Author: seabreeze
Date: 2016-07-12 01:04
Though Hubert Rostaing is often remembered as a trad jazz player with Reinhardt, I first heard of him in the late 50s as a modern jazz player roughly in the "birth of the cool" school performing with the Kenny Clarke Sextet. An adaptable, versatile player, he could play Le Jazz Hot one day, front a big swing band on another, or switch to a perfectly vibratoless Lee Konitz style on alto sax as he did here, performing Milt Jackson's "Tahiti" with the Kenny Clarke Sextet, including fellow Algerian, Martial Solal, on piano:
http://www.youtube.com/results?search_query=Kenny+Clark%27s+sextet+Tahiti+1956.

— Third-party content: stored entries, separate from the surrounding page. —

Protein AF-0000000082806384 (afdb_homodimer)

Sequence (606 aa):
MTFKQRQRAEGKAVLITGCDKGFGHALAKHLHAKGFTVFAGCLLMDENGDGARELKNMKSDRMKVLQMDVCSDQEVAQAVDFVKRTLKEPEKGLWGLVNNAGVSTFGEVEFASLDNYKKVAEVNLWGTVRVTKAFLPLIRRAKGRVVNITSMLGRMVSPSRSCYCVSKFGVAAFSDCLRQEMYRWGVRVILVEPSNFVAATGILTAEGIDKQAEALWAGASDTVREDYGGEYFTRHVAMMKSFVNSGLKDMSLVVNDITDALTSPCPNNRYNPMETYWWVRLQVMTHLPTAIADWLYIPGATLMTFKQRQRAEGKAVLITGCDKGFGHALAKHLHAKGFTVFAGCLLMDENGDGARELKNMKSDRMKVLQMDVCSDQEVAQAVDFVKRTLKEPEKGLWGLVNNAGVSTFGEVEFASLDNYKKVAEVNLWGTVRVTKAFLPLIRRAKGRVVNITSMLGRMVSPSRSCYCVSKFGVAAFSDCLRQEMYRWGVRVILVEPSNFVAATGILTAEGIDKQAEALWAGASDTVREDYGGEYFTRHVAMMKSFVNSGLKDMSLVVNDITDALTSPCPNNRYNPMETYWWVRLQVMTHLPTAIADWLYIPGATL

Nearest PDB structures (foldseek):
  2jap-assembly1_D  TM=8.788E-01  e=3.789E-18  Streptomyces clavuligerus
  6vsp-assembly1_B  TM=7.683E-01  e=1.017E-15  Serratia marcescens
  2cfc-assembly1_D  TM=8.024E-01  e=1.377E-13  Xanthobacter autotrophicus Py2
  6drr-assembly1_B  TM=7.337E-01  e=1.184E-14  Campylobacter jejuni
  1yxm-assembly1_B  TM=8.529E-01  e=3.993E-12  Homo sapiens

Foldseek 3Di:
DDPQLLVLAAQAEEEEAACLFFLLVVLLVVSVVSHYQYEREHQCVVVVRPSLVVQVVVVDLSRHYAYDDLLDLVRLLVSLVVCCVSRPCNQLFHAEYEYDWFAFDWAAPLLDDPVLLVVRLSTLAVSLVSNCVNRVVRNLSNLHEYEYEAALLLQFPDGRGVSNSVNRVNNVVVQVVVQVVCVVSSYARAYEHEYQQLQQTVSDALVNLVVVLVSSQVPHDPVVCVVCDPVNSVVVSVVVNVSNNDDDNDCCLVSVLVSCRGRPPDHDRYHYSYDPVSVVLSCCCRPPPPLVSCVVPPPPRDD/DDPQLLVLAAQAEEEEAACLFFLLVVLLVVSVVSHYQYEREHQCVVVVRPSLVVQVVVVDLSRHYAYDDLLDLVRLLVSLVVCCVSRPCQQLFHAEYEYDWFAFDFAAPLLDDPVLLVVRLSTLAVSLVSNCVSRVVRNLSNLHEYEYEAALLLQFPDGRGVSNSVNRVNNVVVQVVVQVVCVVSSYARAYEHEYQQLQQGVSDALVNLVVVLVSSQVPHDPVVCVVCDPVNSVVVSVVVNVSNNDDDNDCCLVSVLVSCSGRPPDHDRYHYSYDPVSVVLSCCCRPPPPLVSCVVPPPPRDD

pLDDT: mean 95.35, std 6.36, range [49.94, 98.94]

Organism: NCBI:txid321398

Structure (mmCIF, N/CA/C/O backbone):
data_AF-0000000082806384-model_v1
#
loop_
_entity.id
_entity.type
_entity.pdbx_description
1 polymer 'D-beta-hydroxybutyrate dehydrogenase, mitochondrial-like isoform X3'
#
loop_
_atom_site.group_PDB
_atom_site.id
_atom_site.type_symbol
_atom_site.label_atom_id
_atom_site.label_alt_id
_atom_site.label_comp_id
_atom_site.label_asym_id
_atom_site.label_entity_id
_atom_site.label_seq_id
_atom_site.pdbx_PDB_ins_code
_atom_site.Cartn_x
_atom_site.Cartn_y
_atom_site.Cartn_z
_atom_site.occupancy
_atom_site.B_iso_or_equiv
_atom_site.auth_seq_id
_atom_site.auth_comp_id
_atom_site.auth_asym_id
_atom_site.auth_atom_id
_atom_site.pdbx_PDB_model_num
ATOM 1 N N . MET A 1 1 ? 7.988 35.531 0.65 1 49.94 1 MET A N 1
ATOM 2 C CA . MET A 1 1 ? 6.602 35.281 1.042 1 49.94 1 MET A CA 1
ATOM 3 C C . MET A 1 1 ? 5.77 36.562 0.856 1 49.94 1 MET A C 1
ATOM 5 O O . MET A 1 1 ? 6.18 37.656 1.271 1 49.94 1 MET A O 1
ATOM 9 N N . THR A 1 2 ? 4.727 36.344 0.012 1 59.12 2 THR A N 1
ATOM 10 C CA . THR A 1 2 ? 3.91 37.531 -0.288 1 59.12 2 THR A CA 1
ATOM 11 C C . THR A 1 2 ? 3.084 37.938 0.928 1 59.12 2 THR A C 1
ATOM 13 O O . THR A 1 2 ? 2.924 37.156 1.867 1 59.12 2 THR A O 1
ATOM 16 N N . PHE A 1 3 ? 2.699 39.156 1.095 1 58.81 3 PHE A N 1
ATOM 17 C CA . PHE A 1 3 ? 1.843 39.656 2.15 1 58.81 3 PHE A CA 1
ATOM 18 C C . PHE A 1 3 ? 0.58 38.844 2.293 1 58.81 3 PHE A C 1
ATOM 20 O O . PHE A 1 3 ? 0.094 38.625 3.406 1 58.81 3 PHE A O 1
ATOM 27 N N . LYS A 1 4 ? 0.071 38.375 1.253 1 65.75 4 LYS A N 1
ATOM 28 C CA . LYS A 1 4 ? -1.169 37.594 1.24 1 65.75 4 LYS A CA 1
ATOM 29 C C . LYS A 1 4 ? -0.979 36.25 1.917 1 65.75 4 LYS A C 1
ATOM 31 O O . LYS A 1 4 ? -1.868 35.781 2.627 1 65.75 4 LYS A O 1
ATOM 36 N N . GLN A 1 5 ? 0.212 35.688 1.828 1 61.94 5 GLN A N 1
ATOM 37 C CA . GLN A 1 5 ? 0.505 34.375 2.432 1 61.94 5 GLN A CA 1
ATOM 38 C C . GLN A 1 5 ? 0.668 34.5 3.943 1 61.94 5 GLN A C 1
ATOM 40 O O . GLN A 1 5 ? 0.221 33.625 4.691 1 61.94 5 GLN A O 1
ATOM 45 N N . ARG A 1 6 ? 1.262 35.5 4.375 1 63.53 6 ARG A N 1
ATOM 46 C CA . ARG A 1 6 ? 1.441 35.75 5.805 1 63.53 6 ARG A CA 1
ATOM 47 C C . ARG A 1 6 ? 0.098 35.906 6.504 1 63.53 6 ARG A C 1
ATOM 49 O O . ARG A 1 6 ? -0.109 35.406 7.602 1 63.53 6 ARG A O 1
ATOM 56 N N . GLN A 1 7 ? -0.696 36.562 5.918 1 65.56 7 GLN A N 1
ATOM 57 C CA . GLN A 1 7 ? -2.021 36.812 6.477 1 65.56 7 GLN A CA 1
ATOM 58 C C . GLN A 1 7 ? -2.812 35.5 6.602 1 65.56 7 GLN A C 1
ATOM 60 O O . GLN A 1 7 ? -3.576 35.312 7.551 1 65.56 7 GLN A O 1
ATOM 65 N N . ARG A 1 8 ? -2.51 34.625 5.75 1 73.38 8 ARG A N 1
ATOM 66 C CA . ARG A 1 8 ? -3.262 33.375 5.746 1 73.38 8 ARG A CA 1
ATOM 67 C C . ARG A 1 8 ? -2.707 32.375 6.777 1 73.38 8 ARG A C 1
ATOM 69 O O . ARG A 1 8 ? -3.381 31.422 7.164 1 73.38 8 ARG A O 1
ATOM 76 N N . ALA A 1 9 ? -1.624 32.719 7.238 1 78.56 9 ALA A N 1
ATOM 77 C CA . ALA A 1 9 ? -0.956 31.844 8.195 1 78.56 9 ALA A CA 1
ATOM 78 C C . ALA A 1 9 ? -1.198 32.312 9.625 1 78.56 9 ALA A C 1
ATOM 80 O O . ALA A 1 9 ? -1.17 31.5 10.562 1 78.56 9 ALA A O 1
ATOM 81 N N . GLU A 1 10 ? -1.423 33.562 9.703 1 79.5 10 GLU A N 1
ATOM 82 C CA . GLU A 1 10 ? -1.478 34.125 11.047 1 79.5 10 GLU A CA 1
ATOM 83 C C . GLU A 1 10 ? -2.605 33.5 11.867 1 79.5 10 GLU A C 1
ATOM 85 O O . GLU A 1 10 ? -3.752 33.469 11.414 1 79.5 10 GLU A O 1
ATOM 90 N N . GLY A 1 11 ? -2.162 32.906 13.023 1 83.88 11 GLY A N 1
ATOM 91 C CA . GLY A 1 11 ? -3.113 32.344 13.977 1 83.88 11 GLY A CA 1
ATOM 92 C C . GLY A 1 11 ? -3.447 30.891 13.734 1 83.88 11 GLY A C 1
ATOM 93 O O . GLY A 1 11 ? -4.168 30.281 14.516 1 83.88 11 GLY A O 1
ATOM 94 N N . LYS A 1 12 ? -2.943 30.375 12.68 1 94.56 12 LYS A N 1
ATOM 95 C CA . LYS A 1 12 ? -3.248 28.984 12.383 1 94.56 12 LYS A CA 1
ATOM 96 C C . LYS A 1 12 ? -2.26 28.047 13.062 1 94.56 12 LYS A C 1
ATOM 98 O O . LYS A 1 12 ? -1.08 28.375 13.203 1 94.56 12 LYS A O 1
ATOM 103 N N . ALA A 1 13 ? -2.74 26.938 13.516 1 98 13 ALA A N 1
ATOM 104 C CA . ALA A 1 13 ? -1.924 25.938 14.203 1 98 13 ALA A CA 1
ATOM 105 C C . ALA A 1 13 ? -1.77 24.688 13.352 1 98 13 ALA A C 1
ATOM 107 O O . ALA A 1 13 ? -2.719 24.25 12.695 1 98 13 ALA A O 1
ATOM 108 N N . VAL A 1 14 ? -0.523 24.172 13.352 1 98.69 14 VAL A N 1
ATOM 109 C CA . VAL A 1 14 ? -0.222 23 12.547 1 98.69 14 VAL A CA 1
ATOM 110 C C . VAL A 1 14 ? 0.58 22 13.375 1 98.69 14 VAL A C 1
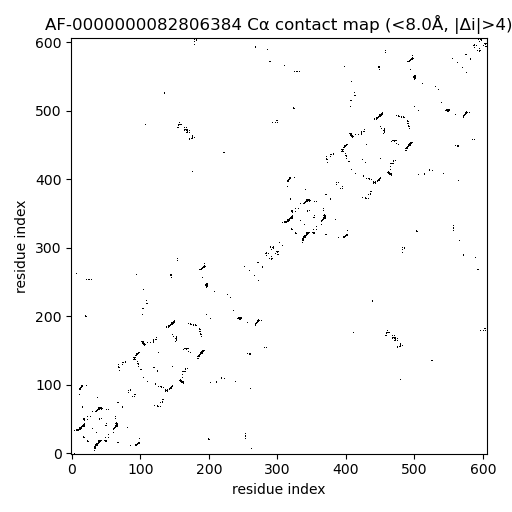ATOM 112 O O . VAL A 1 14 ? 1.457 22.391 14.148 1 98.69 14 VAL A O 1
ATOM 115 N N . LEU A 1 15 ? 0.188 20.719 13.312 1 98.88 15 LEU A N 1
ATOM 116 C CA . LEU A 1 15 ? 0.997 19.625 13.852 1 98.88 15 LEU A CA 1
ATOM 117 C C . LEU A 1 15 ? 1.84 18.984 12.758 1 98.88 15 LEU A C 1
ATOM 119 O O . LEU A 1 15 ? 1.332 18.672 11.68 1 98.88 15 LEU A O 1
ATOM 123 N N . ILE A 1 16 ? 3.113 18.828 12.984 1 98.94 16 ILE A N 1
ATOM 124 C CA . ILE A 1 16 ? 4.043 18.156 12.07 1 98.94 16 ILE A CA 1
ATOM 125 C C . ILE A 1 16 ? 4.676 16.953 12.766 1 98.94 16 ILE A C 1
ATOM 127 O O . ILE A 1 16 ? 5.215 17.078 13.867 1 98.94 16 ILE A O 1
ATOM 131 N N . THR A 1 17 ? 4.594 15.805 12.148 1 98.94 17 THR A N 1
ATOM 132 C CA . THR A 1 17 ? 5.277 14.648 12.711 1 98.94 17 THR A CA 1
ATOM 133 C C . THR A 1 17 ? 6.691 14.523 12.148 1 98.94 17 THR A C 1
ATOM 135 O O . THR A 1 17 ? 6.949 14.945 11.016 1 98.94 17 THR A O 1
ATOM 138 N N . GLY A 1 18 ? 7.566 13.898 12.914 1 98.38 18 GLY A N 1
ATOM 139 C CA . GLY A 1 18 ? 8.922 13.641 12.445 1 98.38 18 GLY A CA 1
ATOM 140 C C . GLY A 1 18 ? 9.758 14.898 12.32 1 98.38 18 GLY A C 1
ATOM 141 O O . GLY A 1 18 ? 10.352 15.148 11.266 1 98.38 18 GLY A O 1
ATOM 142 N N . CYS A 1 19 ? 9.875 15.68 13.391 1 98.56 19 CYS A N 1
ATOM 143 C CA . CYS A 1 19 ? 10.547 16.969 13.328 1 98.56 19 CYS A CA 1
ATOM 144 C C . CYS A 1 19 ? 11.969 16.875 13.859 1 98.56 19 CYS A C 1
ATOM 146 O O . CYS A 1 19 ? 12.641 17.891 14.047 1 98.56 19 CYS A O 1
ATOM 148 N N . ASP A 1 20 ? 12.492 15.672 14.117 1 97.56 20 ASP A N 1
ATOM 149 C CA . ASP A 1 20 ? 13.844 15.5 14.633 1 97.56 20 ASP A CA 1
ATOM 150 C C . ASP A 1 20 ? 14.883 15.945 13.602 1 97.56 20 ASP A C 1
ATOM 152 O O . ASP A 1 20 ? 15.961 16.422 13.969 1 97.56 20 ASP A O 1
ATOM 156 N N . LYS A 1 21 ? 14.578 15.734 12.328 1 95.69 21 LYS A N 1
ATOM 157 C CA . LYS A 1 21 ? 15.484 16.062 11.234 1 95.69 21 LYS A CA 1
ATOM 158 C C . LYS A 1 21 ? 14.734 16.172 9.914 1 95.69 21 LYS A C 1
ATOM 160 O O . LYS A 1 21 ? 13.508 16.031 9.875 1 95.69 21 LYS A O 1
ATOM 165 N N . GLY A 1 22 ? 15.469 16.594 8.938 1 95.94 22 GLY A N 1
ATOM 166 C CA . GLY A 1 22 ? 14.961 16.516 7.574 1 95.94 22 GLY A CA 1
ATOM 167 C C . GLY A 1 22 ? 13.867 17.531 7.289 1 95.94 22 GLY A C 1
ATOM 168 O O . GLY A 1 22 ? 13.953 18.672 7.73 1 95.94 22 GLY A O 1
ATOM 169 N N . PHE A 1 23 ? 12.883 17.109 6.465 1 97.94 23 PHE A N 1
ATOM 170 C CA . PHE A 1 23 ? 11.805 17.984 6.031 1 97.94 23 PHE A CA 1
ATOM 171 C C . PHE A 1 23 ? 11.055 18.562 7.23 1 97.94 23 PHE A C 1
ATOM 173 O O . PHE A 1 23 ? 10.75 19.75 7.266 1 97.94 23 PHE A O 1
ATOM 180 N N . GLY A 1 24 ? 10.75 17.641 8.18 1 98.44 24 GLY A N 1
ATOM 181 C CA . GLY A 1 24 ? 9.961 18.062 9.32 1 98.44 24 GLY A CA 1
ATOM 182 C C . GLY A 1 24 ? 10.617 19.172 10.133 1 98.44 24 GLY A C 1
ATOM 183 O O . GLY A 1 24 ? 9.961 20.141 10.516 1 98.44 24 GLY A O 1
ATOM 184 N N . HIS A 1 25 ? 11.875 18.984 10.375 1 98.25 25 HIS A N 1
ATOM 185 C CA . HIS A 1 25 ? 12.633 19.969 11.141 1 98.25 25 HIS A CA 1
ATOM 186 C C . HIS A 1 25 ? 12.688 21.312 10.422 1 98.25 25 HIS A C 1
ATOM 188 O O . HIS A 1 25 ? 12.414 22.359 11.023 1 98.25 25 HIS A O 1
ATOM 194 N N . ALA A 1 26 ? 13.016 21.266 9.156 1 98.19 26 ALA A N 1
ATOM 195 C CA . ALA A 1 26 ? 13.086 22.469 8.336 1 98.19 26 ALA A CA 1
ATOM 196 C C . ALA A 1 26 ? 11.719 23.141 8.219 1 98.19 26 ALA A C 1
ATOM 198 O O . ALA A 1 26 ? 11.609 24.359 8.281 1 98.19 26 ALA A O 1
ATOM 199 N N . LEU A 1 27 ? 10.727 22.359 8.062 1 98.62 27 LEU A N 1
ATOM 200 C CA . LEU A 1 27 ? 9.359 22.859 7.91 1 98.62 27 LEU A CA 1
ATOM 201 C C . LEU A 1 27 ? 8.891 23.547 9.188 1 98.62 27 LEU A C 1
ATOM 203 O O . LEU A 1 27 ? 8.234 24.594 9.125 1 98.62 27 LEU A O 1
ATOM 207 N N . ALA A 1 28 ? 9.164 22.922 10.344 1 98.69 28 ALA A N 1
ATOM 208 C CA . ALA A 1 28 ? 8.766 23.516 11.617 1 98.69 28 ALA A CA 1
ATOM 209 C C . ALA A 1 28 ? 9.289 24.938 11.758 1 98.69 28 ALA A C 1
ATOM 211 O O . ALA A 1 28 ? 8.539 25.859 12.078 1 98.69 28 ALA A O 1
ATOM 212 N N . LYS A 1 29 ? 10.531 25.125 11.477 1 98.19 29 LYS A N 1
ATOM 213 C CA . LYS A 1 29 ? 11.156 26.438 11.562 1 98.19 29 LYS A CA 1
ATOM 214 C C . LYS A 1 29 ? 10.555 27.406 10.539 1 98.19 29 LYS A C 1
ATOM 216 O O . LYS A 1 29 ? 10.289 28.562 10.844 1 98.19 29 LYS A O 1
ATOM 221 N N . HIS A 1 30 ? 10.375 26.906 9.375 1 97.56 30 HIS A N 1
ATOM 222 C CA . HIS A 1 30 ? 9.867 27.719 8.273 1 97.56 30 HIS A CA 1
ATOM 223 C C . HIS A 1 30 ? 8.453 28.219 8.562 1 97.56 30 HIS A C 1
ATOM 225 O O . HIS A 1 30 ? 8.172 29.422 8.406 1 97.56 30 HIS A O 1
ATOM 231 N N . LEU A 1 31 ? 7.574 27.328 8.984 1 98 31 LEU A N 1
ATOM 232 C CA . LEU A 1 31 ? 6.191 27.703 9.258 1 98 31 LEU A CA 1
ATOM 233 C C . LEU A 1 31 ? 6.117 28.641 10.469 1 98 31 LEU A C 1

As if this wasn't enough, Rostaing wrote the score to "Barocco." a 1977 French film, and did many other film scores, as well as compose music to "Six Fables of La Fontaine." He was classically trained and didn't seem to have just one easily identifiable style; given any situation he managed to morph completely into the setting like a polygot with the gift of getting the accent and pronounciaton of a new language just right so that even native speakers could not tell he wasn't born speaking it. I wonder if he ever performed the Barraque Clarinet Concerto; he was certainly capable of playing it (a peice that, despite the title, doesn't really feature or foreground the player much as a soloist).